### Task goal
When you reach the line containing "Protein AF-X0Y8K2-F1 (afdb_monomer_lite)" in the entries below, start writing out each line exactly, and stop after the line containing "ATOM 5 O O . ASN".
---- Raw data
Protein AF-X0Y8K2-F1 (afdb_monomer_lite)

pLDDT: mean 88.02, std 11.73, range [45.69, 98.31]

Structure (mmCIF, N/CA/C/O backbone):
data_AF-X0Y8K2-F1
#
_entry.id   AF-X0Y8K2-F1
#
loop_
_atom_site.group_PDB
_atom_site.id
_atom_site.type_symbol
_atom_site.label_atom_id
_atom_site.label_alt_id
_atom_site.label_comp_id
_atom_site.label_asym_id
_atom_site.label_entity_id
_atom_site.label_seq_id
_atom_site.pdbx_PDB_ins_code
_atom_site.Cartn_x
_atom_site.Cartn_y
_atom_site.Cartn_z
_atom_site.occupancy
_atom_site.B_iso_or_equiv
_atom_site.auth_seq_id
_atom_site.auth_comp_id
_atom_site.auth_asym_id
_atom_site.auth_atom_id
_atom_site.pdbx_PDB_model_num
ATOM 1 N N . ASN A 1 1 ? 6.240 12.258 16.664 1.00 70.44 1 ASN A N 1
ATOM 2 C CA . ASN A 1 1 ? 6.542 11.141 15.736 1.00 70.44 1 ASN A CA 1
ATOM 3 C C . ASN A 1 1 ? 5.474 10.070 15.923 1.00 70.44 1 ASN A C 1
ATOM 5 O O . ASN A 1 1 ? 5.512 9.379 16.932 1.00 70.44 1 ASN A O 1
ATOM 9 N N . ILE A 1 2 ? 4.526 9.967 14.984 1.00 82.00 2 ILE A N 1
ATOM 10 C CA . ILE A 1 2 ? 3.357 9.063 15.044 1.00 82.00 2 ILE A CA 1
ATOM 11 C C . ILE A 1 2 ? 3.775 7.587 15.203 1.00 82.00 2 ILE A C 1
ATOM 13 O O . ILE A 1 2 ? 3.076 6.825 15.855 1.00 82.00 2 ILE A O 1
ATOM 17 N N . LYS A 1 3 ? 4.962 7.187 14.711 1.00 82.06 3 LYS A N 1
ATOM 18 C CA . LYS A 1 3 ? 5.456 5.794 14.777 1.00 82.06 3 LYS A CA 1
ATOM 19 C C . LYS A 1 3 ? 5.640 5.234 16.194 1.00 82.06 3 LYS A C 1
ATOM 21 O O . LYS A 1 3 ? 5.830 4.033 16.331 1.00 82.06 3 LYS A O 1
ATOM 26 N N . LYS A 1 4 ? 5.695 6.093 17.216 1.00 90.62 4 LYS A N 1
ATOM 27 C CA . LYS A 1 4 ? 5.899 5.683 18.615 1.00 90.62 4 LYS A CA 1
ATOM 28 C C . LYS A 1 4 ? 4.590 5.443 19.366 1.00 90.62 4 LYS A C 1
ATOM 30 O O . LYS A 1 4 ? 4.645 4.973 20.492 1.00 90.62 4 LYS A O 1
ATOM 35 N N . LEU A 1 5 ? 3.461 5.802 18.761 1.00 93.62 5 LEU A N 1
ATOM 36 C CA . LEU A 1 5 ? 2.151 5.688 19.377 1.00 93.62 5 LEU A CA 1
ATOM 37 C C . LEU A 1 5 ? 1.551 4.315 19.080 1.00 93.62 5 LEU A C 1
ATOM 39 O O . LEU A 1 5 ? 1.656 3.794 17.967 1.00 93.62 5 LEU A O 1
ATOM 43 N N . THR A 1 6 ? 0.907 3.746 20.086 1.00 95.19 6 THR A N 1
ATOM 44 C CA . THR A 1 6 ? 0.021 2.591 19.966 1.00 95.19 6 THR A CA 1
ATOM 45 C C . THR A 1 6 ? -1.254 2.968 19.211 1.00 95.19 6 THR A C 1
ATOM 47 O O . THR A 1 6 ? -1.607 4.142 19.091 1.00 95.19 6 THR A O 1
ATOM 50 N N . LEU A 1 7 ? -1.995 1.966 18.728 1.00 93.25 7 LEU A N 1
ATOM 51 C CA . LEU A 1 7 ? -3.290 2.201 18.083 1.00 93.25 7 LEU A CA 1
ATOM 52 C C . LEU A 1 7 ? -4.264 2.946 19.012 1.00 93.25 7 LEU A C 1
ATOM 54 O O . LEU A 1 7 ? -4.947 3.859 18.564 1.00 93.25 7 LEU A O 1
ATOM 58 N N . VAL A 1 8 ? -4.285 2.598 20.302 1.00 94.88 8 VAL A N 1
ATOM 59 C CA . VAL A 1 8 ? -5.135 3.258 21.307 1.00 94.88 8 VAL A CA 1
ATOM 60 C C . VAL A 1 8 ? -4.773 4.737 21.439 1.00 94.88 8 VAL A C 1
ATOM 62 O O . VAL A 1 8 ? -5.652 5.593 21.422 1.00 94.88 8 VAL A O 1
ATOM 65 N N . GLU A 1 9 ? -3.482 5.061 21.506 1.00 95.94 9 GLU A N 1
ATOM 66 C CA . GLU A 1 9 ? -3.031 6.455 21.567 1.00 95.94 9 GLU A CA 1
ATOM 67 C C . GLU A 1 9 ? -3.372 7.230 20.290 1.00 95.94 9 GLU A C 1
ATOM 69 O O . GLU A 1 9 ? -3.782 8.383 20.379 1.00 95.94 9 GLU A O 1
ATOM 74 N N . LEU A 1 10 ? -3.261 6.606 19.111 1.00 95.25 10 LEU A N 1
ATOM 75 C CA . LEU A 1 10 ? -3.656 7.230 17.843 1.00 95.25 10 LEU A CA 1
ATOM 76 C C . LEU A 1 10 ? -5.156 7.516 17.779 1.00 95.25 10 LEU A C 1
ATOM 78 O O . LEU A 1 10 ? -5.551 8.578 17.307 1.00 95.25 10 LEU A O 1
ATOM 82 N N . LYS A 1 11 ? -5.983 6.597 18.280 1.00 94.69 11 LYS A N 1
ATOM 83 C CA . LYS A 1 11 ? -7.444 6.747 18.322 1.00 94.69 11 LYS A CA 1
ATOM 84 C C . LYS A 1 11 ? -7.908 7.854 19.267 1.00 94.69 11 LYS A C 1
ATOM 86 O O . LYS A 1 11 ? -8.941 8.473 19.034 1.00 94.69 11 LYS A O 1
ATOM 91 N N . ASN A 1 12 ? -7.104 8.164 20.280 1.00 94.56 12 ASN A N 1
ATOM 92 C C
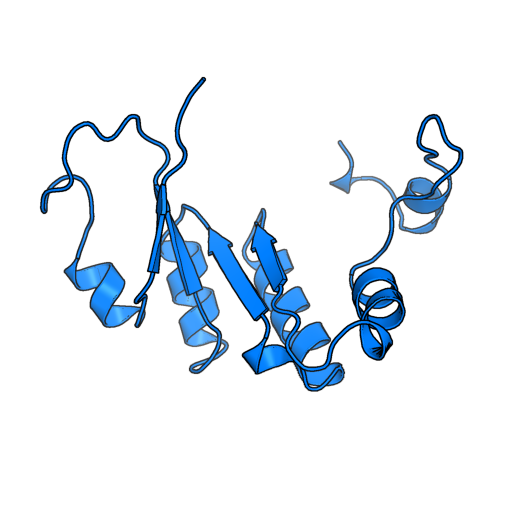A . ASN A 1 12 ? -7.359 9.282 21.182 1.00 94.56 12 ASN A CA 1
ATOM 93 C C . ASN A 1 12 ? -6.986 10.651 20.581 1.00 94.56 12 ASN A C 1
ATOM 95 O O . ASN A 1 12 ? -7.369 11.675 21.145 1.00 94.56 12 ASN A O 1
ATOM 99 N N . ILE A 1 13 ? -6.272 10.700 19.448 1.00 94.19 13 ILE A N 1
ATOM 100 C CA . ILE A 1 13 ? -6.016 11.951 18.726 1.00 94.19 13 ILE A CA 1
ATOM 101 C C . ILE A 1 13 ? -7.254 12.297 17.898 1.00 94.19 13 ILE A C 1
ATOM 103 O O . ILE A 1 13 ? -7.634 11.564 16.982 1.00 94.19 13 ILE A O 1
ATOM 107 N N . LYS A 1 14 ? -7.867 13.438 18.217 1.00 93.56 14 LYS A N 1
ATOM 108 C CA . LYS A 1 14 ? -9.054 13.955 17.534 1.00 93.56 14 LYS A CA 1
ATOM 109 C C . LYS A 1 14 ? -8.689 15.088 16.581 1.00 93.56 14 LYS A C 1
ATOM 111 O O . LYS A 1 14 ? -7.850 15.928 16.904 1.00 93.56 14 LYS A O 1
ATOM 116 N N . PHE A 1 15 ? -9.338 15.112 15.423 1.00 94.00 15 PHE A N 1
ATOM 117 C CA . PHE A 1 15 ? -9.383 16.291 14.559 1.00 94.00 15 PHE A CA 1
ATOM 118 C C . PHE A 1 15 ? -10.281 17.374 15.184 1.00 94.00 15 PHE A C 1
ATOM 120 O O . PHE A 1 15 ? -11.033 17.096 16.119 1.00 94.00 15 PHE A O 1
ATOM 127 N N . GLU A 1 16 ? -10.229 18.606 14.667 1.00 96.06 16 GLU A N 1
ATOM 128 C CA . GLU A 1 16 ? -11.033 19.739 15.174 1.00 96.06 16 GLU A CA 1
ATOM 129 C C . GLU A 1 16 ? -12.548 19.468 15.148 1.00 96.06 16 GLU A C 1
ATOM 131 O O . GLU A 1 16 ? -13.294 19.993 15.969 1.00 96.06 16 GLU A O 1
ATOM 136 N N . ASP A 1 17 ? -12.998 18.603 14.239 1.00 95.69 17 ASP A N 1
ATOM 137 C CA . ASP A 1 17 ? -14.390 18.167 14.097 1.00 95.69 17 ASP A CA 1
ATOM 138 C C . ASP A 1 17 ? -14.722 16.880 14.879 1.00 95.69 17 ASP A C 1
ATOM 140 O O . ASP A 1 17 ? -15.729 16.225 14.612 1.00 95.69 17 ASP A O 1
--------
---- Raw data
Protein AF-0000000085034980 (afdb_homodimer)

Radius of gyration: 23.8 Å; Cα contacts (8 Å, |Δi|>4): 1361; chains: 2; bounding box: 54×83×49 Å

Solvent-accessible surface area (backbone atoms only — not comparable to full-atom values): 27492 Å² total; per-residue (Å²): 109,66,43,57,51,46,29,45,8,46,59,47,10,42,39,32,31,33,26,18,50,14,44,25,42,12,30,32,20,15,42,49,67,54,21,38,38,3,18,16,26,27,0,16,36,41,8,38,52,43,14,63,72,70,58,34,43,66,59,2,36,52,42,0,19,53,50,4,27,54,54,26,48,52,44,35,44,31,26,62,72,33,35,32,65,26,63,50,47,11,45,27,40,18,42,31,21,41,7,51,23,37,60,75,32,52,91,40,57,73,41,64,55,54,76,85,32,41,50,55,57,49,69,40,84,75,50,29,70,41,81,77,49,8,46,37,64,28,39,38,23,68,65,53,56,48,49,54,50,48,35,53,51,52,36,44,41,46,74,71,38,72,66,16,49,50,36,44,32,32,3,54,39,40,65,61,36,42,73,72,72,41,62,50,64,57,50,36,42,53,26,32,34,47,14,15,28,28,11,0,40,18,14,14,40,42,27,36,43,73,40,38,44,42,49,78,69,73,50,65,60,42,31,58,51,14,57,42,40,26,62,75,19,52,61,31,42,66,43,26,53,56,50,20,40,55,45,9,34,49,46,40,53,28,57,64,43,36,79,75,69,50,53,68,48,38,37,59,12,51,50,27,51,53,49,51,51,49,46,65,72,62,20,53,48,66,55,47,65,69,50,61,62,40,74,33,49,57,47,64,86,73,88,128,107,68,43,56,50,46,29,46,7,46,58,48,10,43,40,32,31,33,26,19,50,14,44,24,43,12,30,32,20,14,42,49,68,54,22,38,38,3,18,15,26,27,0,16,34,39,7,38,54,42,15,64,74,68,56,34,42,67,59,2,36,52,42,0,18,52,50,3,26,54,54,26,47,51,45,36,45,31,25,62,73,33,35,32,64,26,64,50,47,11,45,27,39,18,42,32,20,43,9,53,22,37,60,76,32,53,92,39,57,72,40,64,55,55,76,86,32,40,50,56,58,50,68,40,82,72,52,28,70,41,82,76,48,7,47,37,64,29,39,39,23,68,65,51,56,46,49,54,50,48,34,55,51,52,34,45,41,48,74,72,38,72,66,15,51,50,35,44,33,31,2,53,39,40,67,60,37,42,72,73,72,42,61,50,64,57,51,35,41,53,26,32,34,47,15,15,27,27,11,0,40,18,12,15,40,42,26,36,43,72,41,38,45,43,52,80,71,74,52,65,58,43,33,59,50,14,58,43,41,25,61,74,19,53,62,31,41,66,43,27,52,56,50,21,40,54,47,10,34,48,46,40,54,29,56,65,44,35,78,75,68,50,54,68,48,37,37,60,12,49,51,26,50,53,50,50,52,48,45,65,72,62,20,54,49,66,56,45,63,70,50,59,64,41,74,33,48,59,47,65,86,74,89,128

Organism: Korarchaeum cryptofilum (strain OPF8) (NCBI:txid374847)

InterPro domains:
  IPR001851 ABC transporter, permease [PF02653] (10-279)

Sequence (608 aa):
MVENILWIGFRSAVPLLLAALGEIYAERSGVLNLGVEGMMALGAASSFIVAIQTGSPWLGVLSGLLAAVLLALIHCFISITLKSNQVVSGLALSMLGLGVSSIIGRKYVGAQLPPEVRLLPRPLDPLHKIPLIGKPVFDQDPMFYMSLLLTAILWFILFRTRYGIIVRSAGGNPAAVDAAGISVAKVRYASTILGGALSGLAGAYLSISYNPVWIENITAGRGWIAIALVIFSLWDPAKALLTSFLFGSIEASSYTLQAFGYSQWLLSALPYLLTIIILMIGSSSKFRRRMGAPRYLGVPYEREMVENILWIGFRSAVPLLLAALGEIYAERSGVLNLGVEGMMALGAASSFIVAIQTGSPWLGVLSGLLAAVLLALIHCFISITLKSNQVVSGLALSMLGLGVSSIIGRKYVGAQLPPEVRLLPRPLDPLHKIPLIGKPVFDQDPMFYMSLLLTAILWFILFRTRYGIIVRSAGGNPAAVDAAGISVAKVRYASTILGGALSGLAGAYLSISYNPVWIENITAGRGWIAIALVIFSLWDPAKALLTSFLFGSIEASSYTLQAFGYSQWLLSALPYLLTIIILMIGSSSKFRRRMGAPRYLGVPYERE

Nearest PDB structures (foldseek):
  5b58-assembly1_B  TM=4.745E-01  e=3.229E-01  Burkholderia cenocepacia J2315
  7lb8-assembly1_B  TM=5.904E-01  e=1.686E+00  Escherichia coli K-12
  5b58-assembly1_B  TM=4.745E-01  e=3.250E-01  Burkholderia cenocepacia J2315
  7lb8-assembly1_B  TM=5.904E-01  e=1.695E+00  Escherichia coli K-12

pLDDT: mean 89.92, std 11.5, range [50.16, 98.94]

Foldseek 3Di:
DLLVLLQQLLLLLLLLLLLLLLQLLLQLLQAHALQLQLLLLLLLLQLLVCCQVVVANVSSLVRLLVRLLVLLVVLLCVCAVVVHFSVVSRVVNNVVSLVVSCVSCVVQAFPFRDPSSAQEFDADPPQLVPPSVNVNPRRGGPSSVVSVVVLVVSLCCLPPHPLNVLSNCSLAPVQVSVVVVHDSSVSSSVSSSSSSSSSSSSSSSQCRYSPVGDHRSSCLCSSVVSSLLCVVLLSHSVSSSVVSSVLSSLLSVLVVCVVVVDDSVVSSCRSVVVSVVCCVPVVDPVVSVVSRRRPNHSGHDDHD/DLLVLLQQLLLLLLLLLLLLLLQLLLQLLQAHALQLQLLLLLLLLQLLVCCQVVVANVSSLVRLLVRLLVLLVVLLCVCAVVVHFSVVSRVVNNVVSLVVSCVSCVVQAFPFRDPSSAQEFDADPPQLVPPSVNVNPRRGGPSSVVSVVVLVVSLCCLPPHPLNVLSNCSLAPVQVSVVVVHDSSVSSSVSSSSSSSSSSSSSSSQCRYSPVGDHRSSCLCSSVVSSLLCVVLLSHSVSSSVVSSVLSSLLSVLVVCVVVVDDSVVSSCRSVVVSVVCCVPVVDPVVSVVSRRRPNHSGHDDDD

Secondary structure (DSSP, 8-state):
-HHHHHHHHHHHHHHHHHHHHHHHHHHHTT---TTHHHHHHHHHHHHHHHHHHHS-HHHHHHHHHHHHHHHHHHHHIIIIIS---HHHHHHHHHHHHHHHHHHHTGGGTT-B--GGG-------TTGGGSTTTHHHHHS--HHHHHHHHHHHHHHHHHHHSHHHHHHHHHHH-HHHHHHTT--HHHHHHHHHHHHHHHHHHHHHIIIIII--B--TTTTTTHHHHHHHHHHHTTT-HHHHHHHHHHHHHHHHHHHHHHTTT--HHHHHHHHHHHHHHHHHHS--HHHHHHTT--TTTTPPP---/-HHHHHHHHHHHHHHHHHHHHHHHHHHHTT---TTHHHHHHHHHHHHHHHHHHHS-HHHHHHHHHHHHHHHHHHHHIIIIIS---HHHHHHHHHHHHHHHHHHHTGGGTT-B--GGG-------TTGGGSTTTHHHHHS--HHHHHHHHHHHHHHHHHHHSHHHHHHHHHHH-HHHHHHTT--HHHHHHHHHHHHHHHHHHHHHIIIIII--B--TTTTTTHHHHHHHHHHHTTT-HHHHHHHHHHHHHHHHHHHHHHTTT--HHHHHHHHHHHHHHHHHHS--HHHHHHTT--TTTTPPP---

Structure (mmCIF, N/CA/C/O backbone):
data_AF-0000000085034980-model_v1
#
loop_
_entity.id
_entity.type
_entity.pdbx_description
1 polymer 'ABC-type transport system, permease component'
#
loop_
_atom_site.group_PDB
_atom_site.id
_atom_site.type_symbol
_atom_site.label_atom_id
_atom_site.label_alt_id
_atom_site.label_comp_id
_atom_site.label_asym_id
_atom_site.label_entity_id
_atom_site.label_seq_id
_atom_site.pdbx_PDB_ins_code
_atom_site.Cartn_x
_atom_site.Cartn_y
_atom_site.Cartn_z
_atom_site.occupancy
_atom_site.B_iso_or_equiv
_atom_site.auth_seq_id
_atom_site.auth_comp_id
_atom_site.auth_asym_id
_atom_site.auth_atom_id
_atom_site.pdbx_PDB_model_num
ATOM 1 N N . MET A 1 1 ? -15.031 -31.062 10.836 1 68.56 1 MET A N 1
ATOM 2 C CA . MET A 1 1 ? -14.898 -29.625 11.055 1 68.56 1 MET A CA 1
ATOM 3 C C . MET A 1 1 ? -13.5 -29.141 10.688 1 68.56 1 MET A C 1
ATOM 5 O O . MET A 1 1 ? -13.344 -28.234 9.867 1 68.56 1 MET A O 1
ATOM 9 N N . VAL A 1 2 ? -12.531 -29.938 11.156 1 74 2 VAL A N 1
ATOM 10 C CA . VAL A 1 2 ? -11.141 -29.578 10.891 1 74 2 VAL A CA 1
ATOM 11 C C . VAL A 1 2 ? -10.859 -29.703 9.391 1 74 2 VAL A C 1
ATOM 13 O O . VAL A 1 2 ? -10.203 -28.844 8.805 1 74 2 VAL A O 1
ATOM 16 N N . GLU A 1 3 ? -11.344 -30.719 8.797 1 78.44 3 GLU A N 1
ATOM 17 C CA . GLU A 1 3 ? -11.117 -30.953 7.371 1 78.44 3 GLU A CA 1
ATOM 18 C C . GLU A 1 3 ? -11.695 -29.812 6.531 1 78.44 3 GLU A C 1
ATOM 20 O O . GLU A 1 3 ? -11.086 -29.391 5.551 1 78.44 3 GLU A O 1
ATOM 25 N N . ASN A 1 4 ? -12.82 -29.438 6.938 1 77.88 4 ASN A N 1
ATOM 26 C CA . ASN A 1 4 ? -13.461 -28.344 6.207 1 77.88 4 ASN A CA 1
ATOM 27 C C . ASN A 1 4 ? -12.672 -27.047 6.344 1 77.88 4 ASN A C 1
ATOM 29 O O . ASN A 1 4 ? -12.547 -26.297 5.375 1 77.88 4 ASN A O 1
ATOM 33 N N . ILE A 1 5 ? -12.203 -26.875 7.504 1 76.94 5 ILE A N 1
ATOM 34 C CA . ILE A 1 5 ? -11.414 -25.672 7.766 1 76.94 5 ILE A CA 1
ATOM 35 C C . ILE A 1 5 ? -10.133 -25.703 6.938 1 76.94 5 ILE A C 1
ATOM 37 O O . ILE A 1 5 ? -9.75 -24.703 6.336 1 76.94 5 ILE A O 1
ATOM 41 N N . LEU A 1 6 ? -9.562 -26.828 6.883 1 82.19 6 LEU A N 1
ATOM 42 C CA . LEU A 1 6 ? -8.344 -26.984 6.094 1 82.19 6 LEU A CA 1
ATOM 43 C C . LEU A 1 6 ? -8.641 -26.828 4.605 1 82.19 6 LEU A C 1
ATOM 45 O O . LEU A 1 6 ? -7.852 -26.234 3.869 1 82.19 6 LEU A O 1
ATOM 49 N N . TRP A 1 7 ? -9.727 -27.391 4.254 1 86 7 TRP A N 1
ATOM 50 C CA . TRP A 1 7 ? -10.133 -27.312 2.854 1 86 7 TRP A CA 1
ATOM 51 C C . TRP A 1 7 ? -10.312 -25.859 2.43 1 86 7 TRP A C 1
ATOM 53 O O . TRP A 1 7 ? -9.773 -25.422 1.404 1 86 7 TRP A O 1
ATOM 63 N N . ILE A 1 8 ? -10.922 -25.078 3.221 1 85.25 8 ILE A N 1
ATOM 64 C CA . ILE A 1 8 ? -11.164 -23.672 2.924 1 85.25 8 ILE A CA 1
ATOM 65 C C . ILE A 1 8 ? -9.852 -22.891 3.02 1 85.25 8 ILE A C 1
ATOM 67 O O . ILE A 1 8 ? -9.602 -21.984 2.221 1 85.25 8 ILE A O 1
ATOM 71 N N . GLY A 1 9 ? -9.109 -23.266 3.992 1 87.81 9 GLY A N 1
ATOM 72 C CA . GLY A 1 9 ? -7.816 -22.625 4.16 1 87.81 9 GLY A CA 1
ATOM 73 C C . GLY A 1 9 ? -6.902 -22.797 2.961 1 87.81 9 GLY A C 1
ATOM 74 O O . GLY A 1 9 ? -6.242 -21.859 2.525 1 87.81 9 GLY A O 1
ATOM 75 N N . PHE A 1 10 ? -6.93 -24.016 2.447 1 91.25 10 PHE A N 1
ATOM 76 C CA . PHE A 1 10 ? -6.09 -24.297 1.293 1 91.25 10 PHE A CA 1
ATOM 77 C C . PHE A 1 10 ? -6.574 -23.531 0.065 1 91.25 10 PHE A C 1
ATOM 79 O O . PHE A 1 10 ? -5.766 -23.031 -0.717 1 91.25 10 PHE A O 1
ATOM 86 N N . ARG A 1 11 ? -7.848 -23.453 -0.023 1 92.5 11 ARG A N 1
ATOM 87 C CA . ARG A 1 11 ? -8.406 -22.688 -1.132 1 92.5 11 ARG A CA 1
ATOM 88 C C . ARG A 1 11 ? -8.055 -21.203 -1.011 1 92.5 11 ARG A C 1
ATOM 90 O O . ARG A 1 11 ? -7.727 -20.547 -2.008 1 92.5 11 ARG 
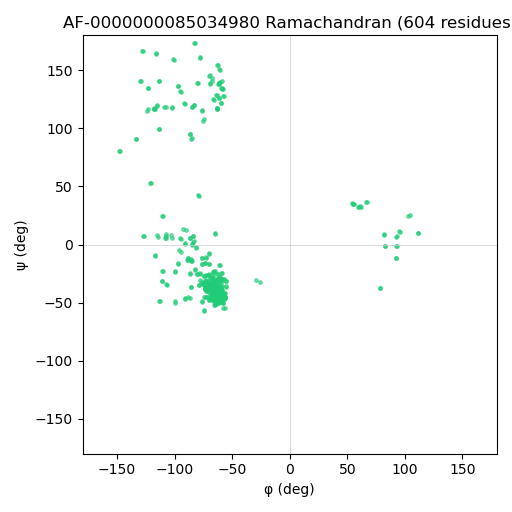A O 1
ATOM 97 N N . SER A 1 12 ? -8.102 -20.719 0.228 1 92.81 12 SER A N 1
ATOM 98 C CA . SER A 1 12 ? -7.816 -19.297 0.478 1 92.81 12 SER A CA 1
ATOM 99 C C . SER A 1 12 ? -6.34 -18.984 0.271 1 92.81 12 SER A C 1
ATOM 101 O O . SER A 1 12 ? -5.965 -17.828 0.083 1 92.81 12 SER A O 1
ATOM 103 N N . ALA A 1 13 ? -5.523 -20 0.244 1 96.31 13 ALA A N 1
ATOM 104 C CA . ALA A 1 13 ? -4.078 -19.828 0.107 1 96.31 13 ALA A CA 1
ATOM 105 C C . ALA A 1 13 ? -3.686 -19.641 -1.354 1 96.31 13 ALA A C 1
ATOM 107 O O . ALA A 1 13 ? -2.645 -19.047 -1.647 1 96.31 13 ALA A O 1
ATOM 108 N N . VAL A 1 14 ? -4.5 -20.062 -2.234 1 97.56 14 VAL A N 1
--------
### Finished exercise
Protein AF-X0Y8K2-F1 (afdb_monomer_lite)

pLDDT: mean 88.02, std 11.73, range [45.69, 98.31]

Structure (mmCIF, N/CA/C/O backbone):
data_AF-X0Y8K2-F1
#
_entry.id   AF-X0Y8K2-F1
#
loop_
_atom_site.group_PDB
_atom_site.id
_atom_site.type_symbol
_atom_site.label_atom_id
_atom_site.label_alt_id
_atom_site.label_comp_id
_atom_site.label_asym_id
_atom_site.label_entity_id
_atom_site.label_seq_id
_atom_site.pdbx_PDB_ins_code
_atom_site.Cartn_x
_atom_site.Cartn_y
_atom_site.Cartn_z
_atom_site.occupancy
_atom_site.B_iso_or_equiv
_atom_site.auth_seq_id
_atom_site.auth_comp_id
_atom_site.auth_asym_id
_atom_site.auth_atom_id
_atom_site.pdbx_PDB_model_num
ATOM 1 N N . ASN A 1 1 ? 6.240 12.258 16.664 1.00 70.44 1 ASN A N 1
ATOM 2 C CA . ASN A 1 1 ? 6.542 11.141 15.736 1.00 70.44 1 ASN A CA 1
ATOM 3 C C . ASN A 1 1 ? 5.474 10.070 15.923 1.00 70.44 1 ASN A C 1
ATOM 5 O O . ASN A 1 1 ? 5.512 9.379 16.932 1.00 70.44 1 ASN A O 1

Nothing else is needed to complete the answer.